The electrophysiological data analysis was performed with custom scripts in Python (version 3.11) and MATLAB. For electrophysiological data in the section “Optogenetic stimulation and electrophysiological recording” and Fig. S5, the raw electrophysiological data was firstly processed with (1) common average referencing by subtracting the mean of signals from all recording electrodes within the brain; (2) bandpass filtering with a 300–6000 Hz filter; and (3) photostimulation artifact removal by blanking out 5 ms at the beginning and end of the optical stimulus. Spike sorting of the processed data was then completed with the SpyKING CIRCUS toolbox81. Manual curation of the automatically sorted spikes was conducted in the phy GUI82 based on the spike amplitude (≥30 μV), spike count (≥200), and inter-spike interval ratio (≤0.5 for a refractory period of 2 ms)83. Units with noisy waveforms were classified as noise, and other units that failed to meet the aforementioned quality metrics were classified as multi-unit activity. Splitting and merging operations were performed for the remaining units based on their similarity, waveforms, and temporal firing rate distribution. Only sorted single units satisfying all the quality metrics were included in further data analysis.

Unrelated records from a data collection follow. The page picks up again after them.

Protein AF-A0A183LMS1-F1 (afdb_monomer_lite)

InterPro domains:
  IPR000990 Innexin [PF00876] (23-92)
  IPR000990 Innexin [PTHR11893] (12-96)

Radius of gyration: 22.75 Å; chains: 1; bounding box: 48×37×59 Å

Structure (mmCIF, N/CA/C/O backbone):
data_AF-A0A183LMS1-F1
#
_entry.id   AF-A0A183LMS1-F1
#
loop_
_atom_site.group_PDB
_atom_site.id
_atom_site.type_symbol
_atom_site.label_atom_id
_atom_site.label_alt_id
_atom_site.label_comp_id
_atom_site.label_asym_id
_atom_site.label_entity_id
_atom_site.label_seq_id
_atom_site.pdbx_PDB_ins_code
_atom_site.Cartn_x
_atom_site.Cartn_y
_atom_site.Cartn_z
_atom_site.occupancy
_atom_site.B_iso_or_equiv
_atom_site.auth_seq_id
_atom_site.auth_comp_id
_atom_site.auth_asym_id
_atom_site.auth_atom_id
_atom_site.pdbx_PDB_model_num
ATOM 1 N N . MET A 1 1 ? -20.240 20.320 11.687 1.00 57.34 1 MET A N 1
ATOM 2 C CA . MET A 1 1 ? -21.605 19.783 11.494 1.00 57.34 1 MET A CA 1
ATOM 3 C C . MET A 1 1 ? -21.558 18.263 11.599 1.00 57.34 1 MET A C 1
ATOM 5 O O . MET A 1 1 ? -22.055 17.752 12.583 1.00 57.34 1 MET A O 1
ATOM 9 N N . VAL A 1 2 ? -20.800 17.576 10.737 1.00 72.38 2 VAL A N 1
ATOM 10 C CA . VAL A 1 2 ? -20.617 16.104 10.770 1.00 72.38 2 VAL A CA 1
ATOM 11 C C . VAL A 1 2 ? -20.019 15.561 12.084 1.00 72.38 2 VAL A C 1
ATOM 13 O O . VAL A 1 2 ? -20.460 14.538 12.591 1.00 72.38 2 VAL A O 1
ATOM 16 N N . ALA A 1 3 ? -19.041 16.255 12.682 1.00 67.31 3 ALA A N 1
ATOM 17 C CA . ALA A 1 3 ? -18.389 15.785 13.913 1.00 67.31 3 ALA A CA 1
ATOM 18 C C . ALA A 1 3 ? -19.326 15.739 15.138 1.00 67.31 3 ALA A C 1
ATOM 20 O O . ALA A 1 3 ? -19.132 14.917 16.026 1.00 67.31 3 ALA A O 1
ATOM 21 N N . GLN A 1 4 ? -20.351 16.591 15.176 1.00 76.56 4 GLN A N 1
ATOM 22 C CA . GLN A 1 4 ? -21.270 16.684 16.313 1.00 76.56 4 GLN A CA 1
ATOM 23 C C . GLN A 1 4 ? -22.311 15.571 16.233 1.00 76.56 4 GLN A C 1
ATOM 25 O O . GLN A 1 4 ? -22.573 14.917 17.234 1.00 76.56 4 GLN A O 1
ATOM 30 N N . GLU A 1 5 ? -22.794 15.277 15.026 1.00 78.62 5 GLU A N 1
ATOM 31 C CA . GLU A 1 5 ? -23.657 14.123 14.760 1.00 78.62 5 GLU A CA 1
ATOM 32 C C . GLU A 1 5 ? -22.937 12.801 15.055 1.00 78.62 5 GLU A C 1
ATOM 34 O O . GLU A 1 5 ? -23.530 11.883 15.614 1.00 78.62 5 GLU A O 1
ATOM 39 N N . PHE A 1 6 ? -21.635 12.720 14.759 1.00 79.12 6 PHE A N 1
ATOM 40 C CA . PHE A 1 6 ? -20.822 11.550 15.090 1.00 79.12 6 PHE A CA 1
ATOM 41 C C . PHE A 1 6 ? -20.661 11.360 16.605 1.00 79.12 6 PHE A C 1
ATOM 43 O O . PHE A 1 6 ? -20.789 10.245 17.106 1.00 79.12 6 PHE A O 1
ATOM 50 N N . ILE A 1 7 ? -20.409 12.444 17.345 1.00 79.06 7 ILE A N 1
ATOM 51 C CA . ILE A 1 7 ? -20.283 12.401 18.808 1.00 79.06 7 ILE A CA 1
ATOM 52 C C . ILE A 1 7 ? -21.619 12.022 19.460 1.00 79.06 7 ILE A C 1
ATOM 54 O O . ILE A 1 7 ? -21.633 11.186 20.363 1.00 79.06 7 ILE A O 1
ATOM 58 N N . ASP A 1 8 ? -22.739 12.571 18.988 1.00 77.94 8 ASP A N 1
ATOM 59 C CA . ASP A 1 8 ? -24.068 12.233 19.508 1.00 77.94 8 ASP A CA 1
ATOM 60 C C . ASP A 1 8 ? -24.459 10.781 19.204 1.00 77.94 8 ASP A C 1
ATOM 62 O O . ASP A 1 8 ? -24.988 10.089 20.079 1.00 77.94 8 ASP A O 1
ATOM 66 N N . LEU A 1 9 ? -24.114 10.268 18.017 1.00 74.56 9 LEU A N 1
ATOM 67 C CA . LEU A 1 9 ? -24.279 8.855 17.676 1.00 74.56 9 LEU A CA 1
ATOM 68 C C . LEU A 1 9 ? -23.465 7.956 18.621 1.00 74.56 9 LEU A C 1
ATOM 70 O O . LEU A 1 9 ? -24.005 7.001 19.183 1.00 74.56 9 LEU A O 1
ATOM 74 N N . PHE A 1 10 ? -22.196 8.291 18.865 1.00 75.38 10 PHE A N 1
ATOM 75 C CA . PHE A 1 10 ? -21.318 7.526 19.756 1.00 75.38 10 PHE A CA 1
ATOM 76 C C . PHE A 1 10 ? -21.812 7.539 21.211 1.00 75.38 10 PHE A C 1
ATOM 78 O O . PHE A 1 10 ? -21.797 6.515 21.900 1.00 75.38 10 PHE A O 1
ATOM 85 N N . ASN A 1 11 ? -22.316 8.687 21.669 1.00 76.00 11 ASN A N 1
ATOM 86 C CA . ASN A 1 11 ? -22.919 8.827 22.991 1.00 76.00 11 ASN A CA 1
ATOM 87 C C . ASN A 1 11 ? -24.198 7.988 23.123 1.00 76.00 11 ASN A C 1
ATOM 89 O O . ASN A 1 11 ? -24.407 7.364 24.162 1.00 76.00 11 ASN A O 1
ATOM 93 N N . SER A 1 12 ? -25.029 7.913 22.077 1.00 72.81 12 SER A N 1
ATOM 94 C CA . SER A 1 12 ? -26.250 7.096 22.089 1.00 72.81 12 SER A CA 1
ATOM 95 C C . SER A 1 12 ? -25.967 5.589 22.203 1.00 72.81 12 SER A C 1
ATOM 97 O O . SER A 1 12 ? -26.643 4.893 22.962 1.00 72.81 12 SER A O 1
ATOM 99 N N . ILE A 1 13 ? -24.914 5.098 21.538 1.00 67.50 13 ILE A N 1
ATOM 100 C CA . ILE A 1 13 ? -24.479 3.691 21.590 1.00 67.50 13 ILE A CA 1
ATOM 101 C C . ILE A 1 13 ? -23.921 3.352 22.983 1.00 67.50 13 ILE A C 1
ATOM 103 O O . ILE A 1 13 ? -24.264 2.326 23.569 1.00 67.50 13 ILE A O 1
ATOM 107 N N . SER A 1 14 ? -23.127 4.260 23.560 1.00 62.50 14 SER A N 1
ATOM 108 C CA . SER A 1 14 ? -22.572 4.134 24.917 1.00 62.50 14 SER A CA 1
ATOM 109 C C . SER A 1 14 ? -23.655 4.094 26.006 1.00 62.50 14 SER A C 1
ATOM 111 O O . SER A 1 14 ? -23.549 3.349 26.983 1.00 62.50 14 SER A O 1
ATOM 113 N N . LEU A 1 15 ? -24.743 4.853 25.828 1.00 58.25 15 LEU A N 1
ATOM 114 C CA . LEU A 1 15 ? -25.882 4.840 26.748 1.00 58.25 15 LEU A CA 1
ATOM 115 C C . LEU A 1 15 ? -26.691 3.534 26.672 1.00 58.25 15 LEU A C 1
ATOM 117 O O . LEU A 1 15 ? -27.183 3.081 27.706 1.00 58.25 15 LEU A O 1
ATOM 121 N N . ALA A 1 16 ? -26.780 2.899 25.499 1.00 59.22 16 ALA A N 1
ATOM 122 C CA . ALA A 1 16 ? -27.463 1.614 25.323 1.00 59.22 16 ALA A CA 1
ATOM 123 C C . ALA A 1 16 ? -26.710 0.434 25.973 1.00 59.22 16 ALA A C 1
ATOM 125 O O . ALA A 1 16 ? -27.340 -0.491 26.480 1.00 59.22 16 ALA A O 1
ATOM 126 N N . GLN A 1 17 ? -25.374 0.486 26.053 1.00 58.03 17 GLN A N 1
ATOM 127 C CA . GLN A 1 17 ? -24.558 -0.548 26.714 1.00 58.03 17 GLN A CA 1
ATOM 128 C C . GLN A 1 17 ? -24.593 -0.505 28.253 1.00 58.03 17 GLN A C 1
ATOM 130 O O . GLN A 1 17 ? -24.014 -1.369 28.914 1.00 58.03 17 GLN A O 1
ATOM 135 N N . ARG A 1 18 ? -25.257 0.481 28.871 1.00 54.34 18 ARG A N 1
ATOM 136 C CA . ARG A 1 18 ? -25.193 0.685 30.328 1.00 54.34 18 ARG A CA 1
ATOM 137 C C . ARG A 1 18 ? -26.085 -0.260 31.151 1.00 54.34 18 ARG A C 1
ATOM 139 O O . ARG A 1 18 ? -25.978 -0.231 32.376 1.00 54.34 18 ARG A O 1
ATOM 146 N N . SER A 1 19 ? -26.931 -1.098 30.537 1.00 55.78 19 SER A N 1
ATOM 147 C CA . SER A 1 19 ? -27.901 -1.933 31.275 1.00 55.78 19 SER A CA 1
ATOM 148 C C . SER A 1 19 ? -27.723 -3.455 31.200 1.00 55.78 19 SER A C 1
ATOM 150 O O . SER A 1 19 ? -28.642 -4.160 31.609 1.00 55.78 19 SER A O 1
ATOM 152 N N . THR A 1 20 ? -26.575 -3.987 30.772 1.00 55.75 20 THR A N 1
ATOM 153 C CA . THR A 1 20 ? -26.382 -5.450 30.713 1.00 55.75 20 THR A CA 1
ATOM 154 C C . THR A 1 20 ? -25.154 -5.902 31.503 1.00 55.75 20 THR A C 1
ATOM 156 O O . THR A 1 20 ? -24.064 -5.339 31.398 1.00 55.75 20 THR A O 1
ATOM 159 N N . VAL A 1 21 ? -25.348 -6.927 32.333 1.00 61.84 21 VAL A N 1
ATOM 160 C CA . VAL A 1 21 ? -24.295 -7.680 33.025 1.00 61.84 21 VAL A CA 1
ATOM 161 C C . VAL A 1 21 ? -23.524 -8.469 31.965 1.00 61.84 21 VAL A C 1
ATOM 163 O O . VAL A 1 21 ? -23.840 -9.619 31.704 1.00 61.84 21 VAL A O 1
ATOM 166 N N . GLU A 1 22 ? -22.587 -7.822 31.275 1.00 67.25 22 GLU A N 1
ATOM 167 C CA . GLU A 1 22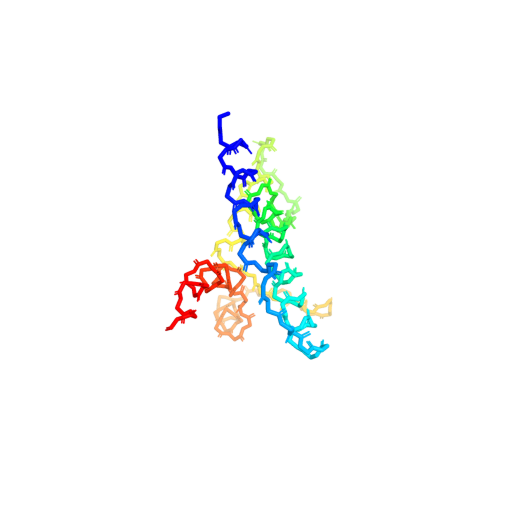 ? -21.769 -8.501 30.264 1.00 67.25 22 GLU A CA 1
ATOM 168 C C . GLU A 1 22 ? -20.588 -9.219 30.908 1.00 67.25 22 GLU A C 1
ATOM 170 O O . GLU A 1 22 ? -19.783 -8.591 31.619 1.00 67.25 22 GLU A O 1
ATOM 175 N N . ASP A 1 23 ? -20.491 -10.519 30.624 1.00 78.25 23 ASP A N 1
ATOM 176 C CA . ASP A 1 23 ? -19.388 -11.377 31.032 1.00 78.25 23 ASP A CA 1
ATOM 177 C C . ASP A 1 23 ? -18.068 -10.884 30.419 1.00 78.25 23 ASP A C 1
ATOM 179 O O . ASP A 1 23 ? -18.020 -10.226 29.376 1.00 78.25 23 ASP A O 1
ATOM 183 N N . PHE A 1 24 ? -16.948 -11.195 31.077 1.00 72.44 24 PHE A N 1
ATOM 184 C CA . PHE A 1 24 ? -15.618 -10.760 30.629 1.00 72.44 24 PHE A CA 1
ATOM 185 C C . PHE A 1 24 ? -15.307 -11.195 29.185 1.00 72.44 24 PHE A C 1
ATOM 187 O O . PHE A 1 24 ? -14.638 -10.466 28.453 1.00 72.44 24 PHE A O 1
ATOM 194 N N . ALA A 1 25 ? -15.830 -12.352 28.765 1.00 75.19 25 ALA A N 1
ATOM 195 C CA . ALA A 1 25 ? -15.673 -12.869 27.410 1.00 75.19 25 ALA A CA 1
ATOM 196 C C . ALA A 1 25 ? -16.349 -11.977 26.350 1.00 75.19 25 ALA A C 1
ATOM 198 O O . ALA A 1 25 ? -15.734 -11.690 25.322 1.00 75.19 25 ALA A O 1
ATOM 199 N N . ASP A 1 26 ? -17.550 -11.462 26.626 1.00 75.56 26 ASP A N 1
ATOM 200 C CA . ASP A 1 26 ? -18.301 -10.622 25.684 1.00 75.56 26 ASP A CA 1
ATOM 201 C C . ASP A 1 26 ? -17.638 -9.249 25.509 1.00 75.56 26 ASP A C 1
ATOM 203 O O . ASP A 1 26 ? -17.505 -8.736 24.395 1.00 75.56 26 ASP A O 1
ATOM 207 N N . ARG A 1 27 ? -17.090 -8.698 26.600 1.00 74.69 27 ARG A N 1
ATOM 208 C CA . ARG A 1 27 ? -16.337 -7.432 26.582 1.00 74.69 27 ARG A CA 1
ATOM 209 C C . ARG A 1 27 ? -15.052 -7.518 25.759 1.00 74.69 27 ARG A C 1
ATOM 211 O O . ARG A 1 27 ? -14.697 -6.554 25.082 1.00 74.69 27 ARG A O 1
ATOM 218 N N . LEU A 1 28 ? -14.350 -8.653 25.814 1.00 78.25 28 LEU A N 1
ATOM 219 C CA . LEU A 1 28 ? -13.152 -8.878 25.002 1.00 78.25 28 LEU A CA 1
ATOM 220 C C . LEU A 1 28 ? -13.492 -8.963 23.513 1.00 78.25 28 LEU A C 1
ATOM 222 O O . LEU A 1 28 ? -12.777 -8.378 22.703 1.00 78.25 28 LEU A O 1
ATOM 226 N N . ASN A 1 29 ? -14.589 -9.636 23.159 1.00 80.94 29 ASN A N 1
ATOM 227 C CA . ASN A 1 29 ? -15.035 -9.739 21.772 1.00 80.94 29 ASN A CA 1
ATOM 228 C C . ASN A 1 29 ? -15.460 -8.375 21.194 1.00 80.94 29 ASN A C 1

For processing of LFP signals (sections “Microfluidic injection of 4-AP for seizure induction” and “Local suppression of 4-AP-induced seizure with continuous-wave photostimulation,” Figs. S6S8 in the Supplementary Materials), common average referencing and photostimulation artifact removal were performed as stated above, while the frequency range of the applied bandpass filter was modified to 5–300 Hz. Spike sorting was not performed on LFP signals. The neural activity power55 calculated from the LFP signal was used to quantify local seizure suppression.

All statistical tests between different data groups were performed with non-parametric Mann–Whitney U tests unless otherwise stated. Statistical significance was reported for p < 0.05.